Maptitude GISDK Help

Address Standardization

You can standardize a single address, or addresses in a field in a view:

 

GISDK Function Summary
Standardize() Converts an address string into a normalized form for address matching, according to a file of transformation rules
StandardizeView() Standardizes address strings in a view and writes the results to a table

 

Parsing Addresses with Regular Expressions

You can also use regular expressions to parse street addresses into components. The RegEx class lets you extract components from an input string and puts them into an option array. For example, the following script creates a RegEx object, sets a delimiter, creates fields for a number and for a set of words, and defines a rule to parse an address:

 

// Create a RegEx gisdk object.

rx = CreateObject("RegEx")

 

// Specify the word delimiter

rx.Delimiters(" ")

 

// Define a number is a sequence of 1 or more digits

rx.Field("number","[0-9]+")

// Define a word is any other character, and words as at least one word

rx.Field("words","[a-z ]+")

 

// Create a match rule for a number followed by one or more words.

// The number will be stored in the output option called STDNUMBER,

// and the words in the option called STDNAME.

rx.Rule("$number:(STDNUMBER) $words:(STDNAME)")

 

You can apply the rule to one address:

 

parsed = rx.Match("139 main street")

ShowArray(parsed)

 

The options array contains:

 

parsed.STDNUMBER = "139"

parsed.STDNAME = "MAIN STREET"

 

Note that the value of the STDNAME option is capitalized. You can also pass an array of address strings to the Match method.

 

If you want to extract only one component from an address, you can create a simple "one-rule" regular expression like this:

 

rx = CreateObject("RegEx","{[0-9]+}:(number) {[a-z ]+}:(name)")

 

Then you can match it and get just the name:

 

result = rx.Match("144 Mason Terrace","name")

 

The result is the string "MASON TERRACE".

 

You can use the MatchView method to apply the rule to a batch of addresses:

 

// Open Customer.dbf in the Tutorial folder before using the MatchView method.

// The output is a table with three columns: ID, STDNUMBER and STDNAME.

table = rx.MatchView(GetView()+"|",{"ADDRESS"},"ID","standardized.bin")

CreateEditor(table, table+"|",,{{"Row Background", "True"}})

SetEditorOptionEx(,{{"Row Background Color", ColorRGB(59000, 59000, 59000)}})

RedrawEditor()

 

Fields and rules will be applied in the order in which they are declared.

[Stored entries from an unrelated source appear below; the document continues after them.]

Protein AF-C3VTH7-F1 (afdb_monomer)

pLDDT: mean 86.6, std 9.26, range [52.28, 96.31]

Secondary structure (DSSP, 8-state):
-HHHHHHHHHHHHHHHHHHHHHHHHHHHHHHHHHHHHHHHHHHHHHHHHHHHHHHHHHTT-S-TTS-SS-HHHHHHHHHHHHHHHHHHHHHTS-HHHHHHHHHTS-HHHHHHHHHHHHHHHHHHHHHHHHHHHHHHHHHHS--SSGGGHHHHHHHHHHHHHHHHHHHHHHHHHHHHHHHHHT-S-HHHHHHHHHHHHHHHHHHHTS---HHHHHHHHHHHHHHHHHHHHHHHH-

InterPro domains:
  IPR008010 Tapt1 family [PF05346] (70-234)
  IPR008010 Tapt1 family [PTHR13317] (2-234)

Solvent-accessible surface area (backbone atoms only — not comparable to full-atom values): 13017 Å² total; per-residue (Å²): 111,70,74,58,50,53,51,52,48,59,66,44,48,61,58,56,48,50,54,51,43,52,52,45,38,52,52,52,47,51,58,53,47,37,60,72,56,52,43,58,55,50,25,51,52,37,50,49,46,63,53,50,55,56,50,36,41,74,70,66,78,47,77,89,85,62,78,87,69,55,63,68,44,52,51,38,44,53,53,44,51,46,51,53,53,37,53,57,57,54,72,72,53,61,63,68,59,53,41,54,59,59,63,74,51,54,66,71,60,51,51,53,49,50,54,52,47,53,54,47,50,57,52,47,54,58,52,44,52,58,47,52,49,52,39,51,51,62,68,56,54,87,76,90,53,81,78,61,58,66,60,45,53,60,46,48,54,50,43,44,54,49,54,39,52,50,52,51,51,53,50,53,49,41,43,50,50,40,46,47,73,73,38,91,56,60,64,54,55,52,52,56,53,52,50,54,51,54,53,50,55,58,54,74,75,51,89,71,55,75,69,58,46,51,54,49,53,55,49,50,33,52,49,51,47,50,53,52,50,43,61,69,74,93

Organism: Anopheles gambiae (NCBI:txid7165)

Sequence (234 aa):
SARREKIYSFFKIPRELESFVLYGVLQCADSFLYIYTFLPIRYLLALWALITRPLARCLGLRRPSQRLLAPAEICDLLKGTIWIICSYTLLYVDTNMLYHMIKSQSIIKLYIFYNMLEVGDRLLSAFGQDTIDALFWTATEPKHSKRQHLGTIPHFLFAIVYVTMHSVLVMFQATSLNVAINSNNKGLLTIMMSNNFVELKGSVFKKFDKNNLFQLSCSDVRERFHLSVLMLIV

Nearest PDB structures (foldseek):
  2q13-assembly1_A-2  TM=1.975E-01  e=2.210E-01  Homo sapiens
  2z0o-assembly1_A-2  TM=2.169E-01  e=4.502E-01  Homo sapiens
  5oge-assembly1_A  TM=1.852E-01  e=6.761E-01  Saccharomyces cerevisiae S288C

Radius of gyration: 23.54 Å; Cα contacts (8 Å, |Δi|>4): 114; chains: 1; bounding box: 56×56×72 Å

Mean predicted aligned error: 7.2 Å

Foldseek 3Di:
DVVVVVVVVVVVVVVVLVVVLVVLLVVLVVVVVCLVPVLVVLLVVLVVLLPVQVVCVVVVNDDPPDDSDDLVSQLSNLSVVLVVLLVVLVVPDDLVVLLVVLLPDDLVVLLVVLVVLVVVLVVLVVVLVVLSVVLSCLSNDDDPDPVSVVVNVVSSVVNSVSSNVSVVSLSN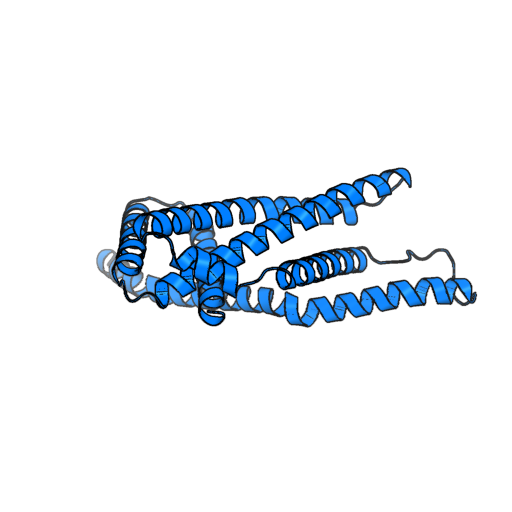NLSSVVSQVPDPPCVSVVVVVVVVVVVVVVVVPDDDDPVRVVVVSSVVSSVVSSVVVSVVVD

Structure (mmCIF, N/CA/C/O backbone):
data_AF-C3VTH7-F1
#
_entry.id   AF-C3VTH7-F1
#
loop_
_atom_site.group_PDB
_atom_site.id
_atom_site.type_symbol
_atom_site.label_atom_id
_atom_site.label_alt_id
_atom_site.label_comp_id
_atom_site.label_asym_id
_atom_site.label_entity_id
_atom_site.label_seq_id
_atom_site.pdbx_PDB_ins_code
_atom_site.Cartn_x
_atom_site.Cartn_y
_atom_site.Cartn_z
_atom_site.occupancy
_atom_site.B_iso_or_equiv
_atom_site.auth_seq_id
_atom_site.auth_comp_id
_atom_site.auth_asym_id
_atom_site.auth_atom_id
_atom_site.pdbx_PDB_model_num
ATOM 1 N N . SER A 1 1 ? -3.922 33.456 32.406 1.00 75.25 1 SER A N 1
ATOM 2 C CA . SER A 1 1 ? -3.815 33.304 30.937 1.00 75.25 1 SER A CA 1
ATOM 3 C C . SER A 1 1 ? -3.544 31.853 30.545 1.00 75.25 1 SER A C 1
ATOM 5 O O . SER A 1 1 ? -4.412 31.254 29.923 1.00 75.25 1 SER A O 1
ATOM 7 N N . ALA A 1 2 ? -2.457 31.234 31.023 1.00 79.88 2 ALA A N 1
ATOM 8 C CA . ALA A 1 2 ? -2.012 29.887 30.620 1.00 79.88 2 ALA A CA 1
ATOM 9 C C . ALA A 1 2 ? -3.057 28.747 30.717 1.00 79.88 2 ALA A C 1
ATOM 11 O O . ALA A 1 2 ? -3.086 27.856 29.873 1.00 79.88 2 ALA A O 1
ATOM 12 N N . ARG A 1 3 ? -3.953 28.749 31.721 1.00 81.75 3 ARG A N 1
ATOM 13 C CA . ARG A 1 3 ? -5.015 27.723 31.835 1.00 81.75 3 ARG A CA 1
ATOM 14 C C . ARG A 1 3 ? -6.080 27.851 30.737 1.00 81.75 3 ARG A C 1
ATOM 16 O O . ARG A 1 3 ? -6.577 26.834 30.271 1.00 81.75 3 ARG A O 1
ATOM 23 N N . ARG A 1 4 ? -6.401 29.079 30.308 1.00 84.81 4 ARG A N 1
ATOM 24 C CA . ARG A 1 4 ? -7.339 29.336 29.201 1.00 84.81 4 ARG A CA 1
ATOM 25 C C . ARG A 1 4 ? -6.713 28.972 27.856 1.00 84.81 4 ARG A C 1
ATOM 27 O O . ARG A 1 4 ? -7.363 28.317 27.055 1.00 84.81 4 ARG A O 1
ATOM 34 N N . GLU A 1 5 ? -5.441 29.304 27.648 1.00 85.00 5 GLU A N 1
ATOM 35 C CA . GLU A 1 5 ? -4.697 28.914 26.439 1.00 85.00 5 GLU A CA 1
ATOM 36 C C . GLU A 1 5 ? -4.624 27.398 26.262 1.00 85.00 5 GLU A C 1
ATOM 38 O O . GLU A 1 5 ? -4.862 26.908 25.166 1.00 85.00 5 GLU A O 1
ATOM 43 N N . LYS A 1 6 ? -4.394 26.631 27.338 1.00 85.94 6 LYS A N 1
ATOM 44 C CA . LYS A 1 6 ? -4.433 25.159 27.271 1.00 85.94 6 LYS A CA 1
ATOM 45 C C . LYS A 1 6 ? -5.787 24.623 26.803 1.00 85.94 6 LYS A C 1
ATOM 47 O O . LYS A 1 6 ? -5.818 23.671 26.032 1.00 85.94 6 LYS A O 1
ATOM 52 N N . ILE A 1 7 ? -6.886 25.234 27.246 1.00 87.75 7 ILE A N 1
ATOM 53 C CA . ILE A 1 7 ? -8.241 24.844 26.835 1.00 87.75 7 ILE A CA 1
ATOM 54 C C . ILE A 1 7 ? -8.470 25.192 25.359 1.00 87.75 7 ILE A C 1
ATOM 56 O O . ILE A 1 7 ? -8.942 24.346 24.607 1.00 87.75 7 ILE A O 1
ATOM 60 N N . TYR A 1 8 ? -8.075 26.387 24.912 1.00 88.31 8 TYR A N 1
ATOM 61 C CA . TYR A 1 8 ? -8.173 26.754 23.494 1.00 88.31 8 TYR A CA 1
ATOM 62 C C . TYR A 1 8 ? -7.322 25.850 22.598 1.00 88.31 8 TYR A C 1
ATOM 64 O O . TYR A 1 8 ? -7.794 25.408 21.553 1.00 88.31 8 TYR A O 1
ATOM 72 N N . SER A 1 9 ? -6.106 25.507 23.028 1.00 85.81 9 SER A N 1
ATOM 73 C CA . SER A 1 9 ? -5.268 24.528 22.336 1.00 85.81 9 SER A CA 1
ATOM 74 C C . SER A 1 9 ? -5.936 23.156 22.283 1.00 85.81 9 SER A C 1
ATOM 76 O O . SER A 1 9 ? -5.917 22.527 21.232 1.00 85.81 9 SER A O 1
ATOM 78 N N . PHE A 1 10 ? -6.594 22.715 23.359 1.00 87.94 10 PHE A N 1
ATOM 79 C CA . PHE A 1 10 ? -7.331 21.450 23.379 1.00 87.94 10 PHE A CA 1
ATOM 80 C C . PHE A 1 10 ? -8.460 21.404 22.341 1.00 87.94 10 PHE A C 1
ATOM 82 O O . PHE A 1 10 ? -8.601 20.403 21.648 1.00 87.94 10 PHE A O 1
ATOM 89 N N . PHE A 1 11 ? -9.205 22.500 22.164 1.00 88.75 11 PHE A N 1
ATOM 90 C CA . PHE A 1 11 ? -10.231 22.599 21.118 1.00 88.75 11 PHE A CA 1
ATOM 91 C C . PHE A 1 11 ? -9.657 22.745 19.703 1.00 88.75 11 PHE A C 1
ATOM 93 O O . PHE A 1 11 ? -10.297 22.336 18.738 1.00 88.75 11 PHE A O 1
ATOM 100 N N . LYS A 1 12 ? -8.452 23.308 19.558 1.00 91.38 12 LYS A N 1
ATOM 101 C CA . LYS A 1 12 ? -7.790 23.462 18.256 1.00 91.38 12 LYS A CA 1
ATOM 102 C C . LYS A 1 12 ? -7.184 22.151 17.743 1.00 91.38 12 LYS A C 1
ATOM 104 O O . LYS A 1 12 ? -7.258 21.885 16.549 1.00 91.38 12 LYS A O 1
ATOM 109 N N . ILE A 1 13 ? -6.633 21.322 18.634 1.00 90.38 13 ILE A N 1
ATOM 110 C CA . ILE A 1 13 ? -5.997 20.036 18.297 1.00 90.38 13 ILE A CA 1
ATOM 111 C C . ILE A 1 13 ? -6.850 19.142 17.377 1.00 90.38 13 ILE A C 1
ATOM 113 O O . ILE A 1 13 ? -6.311 18.730 16.353 1.00 90.38 13 ILE A O 1
ATOM 117 N N . PRO A 1 14 ? -8.136 18.840 17.656 1.00 90.75 14 PRO A N 1
ATOM 118 C CA . PRO A 1 14 ? -8.921 17.955 16.794 1.00 90.75 14 PRO A CA 1
ATOM 119 C C . PRO A 1 14 ? -9.104 18.515 15.379 1.00 90.75 14 PRO A C 1
ATOM 121 O O . PRO A 1 14 ? -9.050 17.752 14.424 1.00 90.75 14 PRO A O 1
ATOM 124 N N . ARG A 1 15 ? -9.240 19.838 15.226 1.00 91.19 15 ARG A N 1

The first rule that match successfully is the one that will return the output options array or table.

 

The regular expression syntax is as follows:

 

Item Description
{} Group
< Beginning of line
> End of line
| Alternative; note that "abc|def" represents "abc" or "def" while "ab{c|d}ef" represents "abcef" or "abdef"
* Zero or more of previous match
+ One or more of previous match
? Zero or one of previous match
. Any single char
[ ] Charset; e.g. [0-9] is all digits and [a-z] is all letters
[~] Not charset
\n Newline
\ Escape
$ Field starter
: Field assignment
() Field name; e.g., {[0-9]+}:(num) will assign any number to num

 

The RegEx object has the following methods; the examples assume the object rx has been created:

 

Delimiters(delimiters)

Description: Sets the characters instringas delimiters.
Arguments: string– any string
Example: rx.Delimiters(" /n") sets a space or a newline character as delimiters

 

ReplaceChar(list_of_characters)

ReplaceWith(replacement_characters)

Description: Replace all of the characters listed in the stringlist_of_characterswith the characters listed in the stringreplacement_charactersbefore matching the input expression.
Arguments: list_of_characters– a string with the characters to replace
replacement_characters– a string with the replacement characters
Example: rx.ReplaceChar("àáâãåäæéèêëíîïóöôõœùûúüçñ-") lists the characters to replace
rx.ReplaceWith("aaaaaaeeeeeiiiooooeuuuucn ") gives the non-accented replacements for those characters

 

Field(name, pattern[, replacement]

Description: Defines the fieldnamebased on the regular expressionpattern.
Arguments: name– a string with the field name
pattern– a string with the regular expression for the field
replacement– optional, a string with the replacement forname
Examples: rx.Field("number","[0-9]+") defines the field number as one or more digits
rx.Field("words","[a-z ]+") defines the field words as one or more sets of one or more letters

Rule(pattern)

Description: Defines a rule based on the regular expressionpattern.
Arguments: pattern– a string with the regular expression for the rule
Returned value: An options array with the defined options
Example: rx.Rule("$number:(STDNUMBER) $words:(STDNAME)") defines a rule that puts the number into the STDNUMBER option and the words into the STDNAME option

 

GetRules(recompile)

Description: Gets the delimiters, fields, and rules for the object.
Arguments: recompile– a Boolean value, True to recompile the rules
Returned value: An array with the delimiters, fields, and rules
Example: rx.GetRules() returns the current delimiters, fields, and rules for the rx object

 

Match(strings[, option])

Description: Parsesstringsbased on the rules.
Arguments: strings– one string or an array of strings to parse
option– optional, to return just a string with the result of the rule option
Returned value: An options array with the defined options, or a string with the result of the rule
Examples: rx.Match("139 main street") returns "139" in the STDNUMBER option and "MAIN STREET" in the STDNAME optionrx = CreateObject("RegEx","{[0-9]+}:(number) {[a-z ]+}:(name)") and thenresult = rx.Match("144 Mason Terrace","name") returns "MASON TERRACE".

 

MatchView(view_set, input_fields, id_field, output_bin_file)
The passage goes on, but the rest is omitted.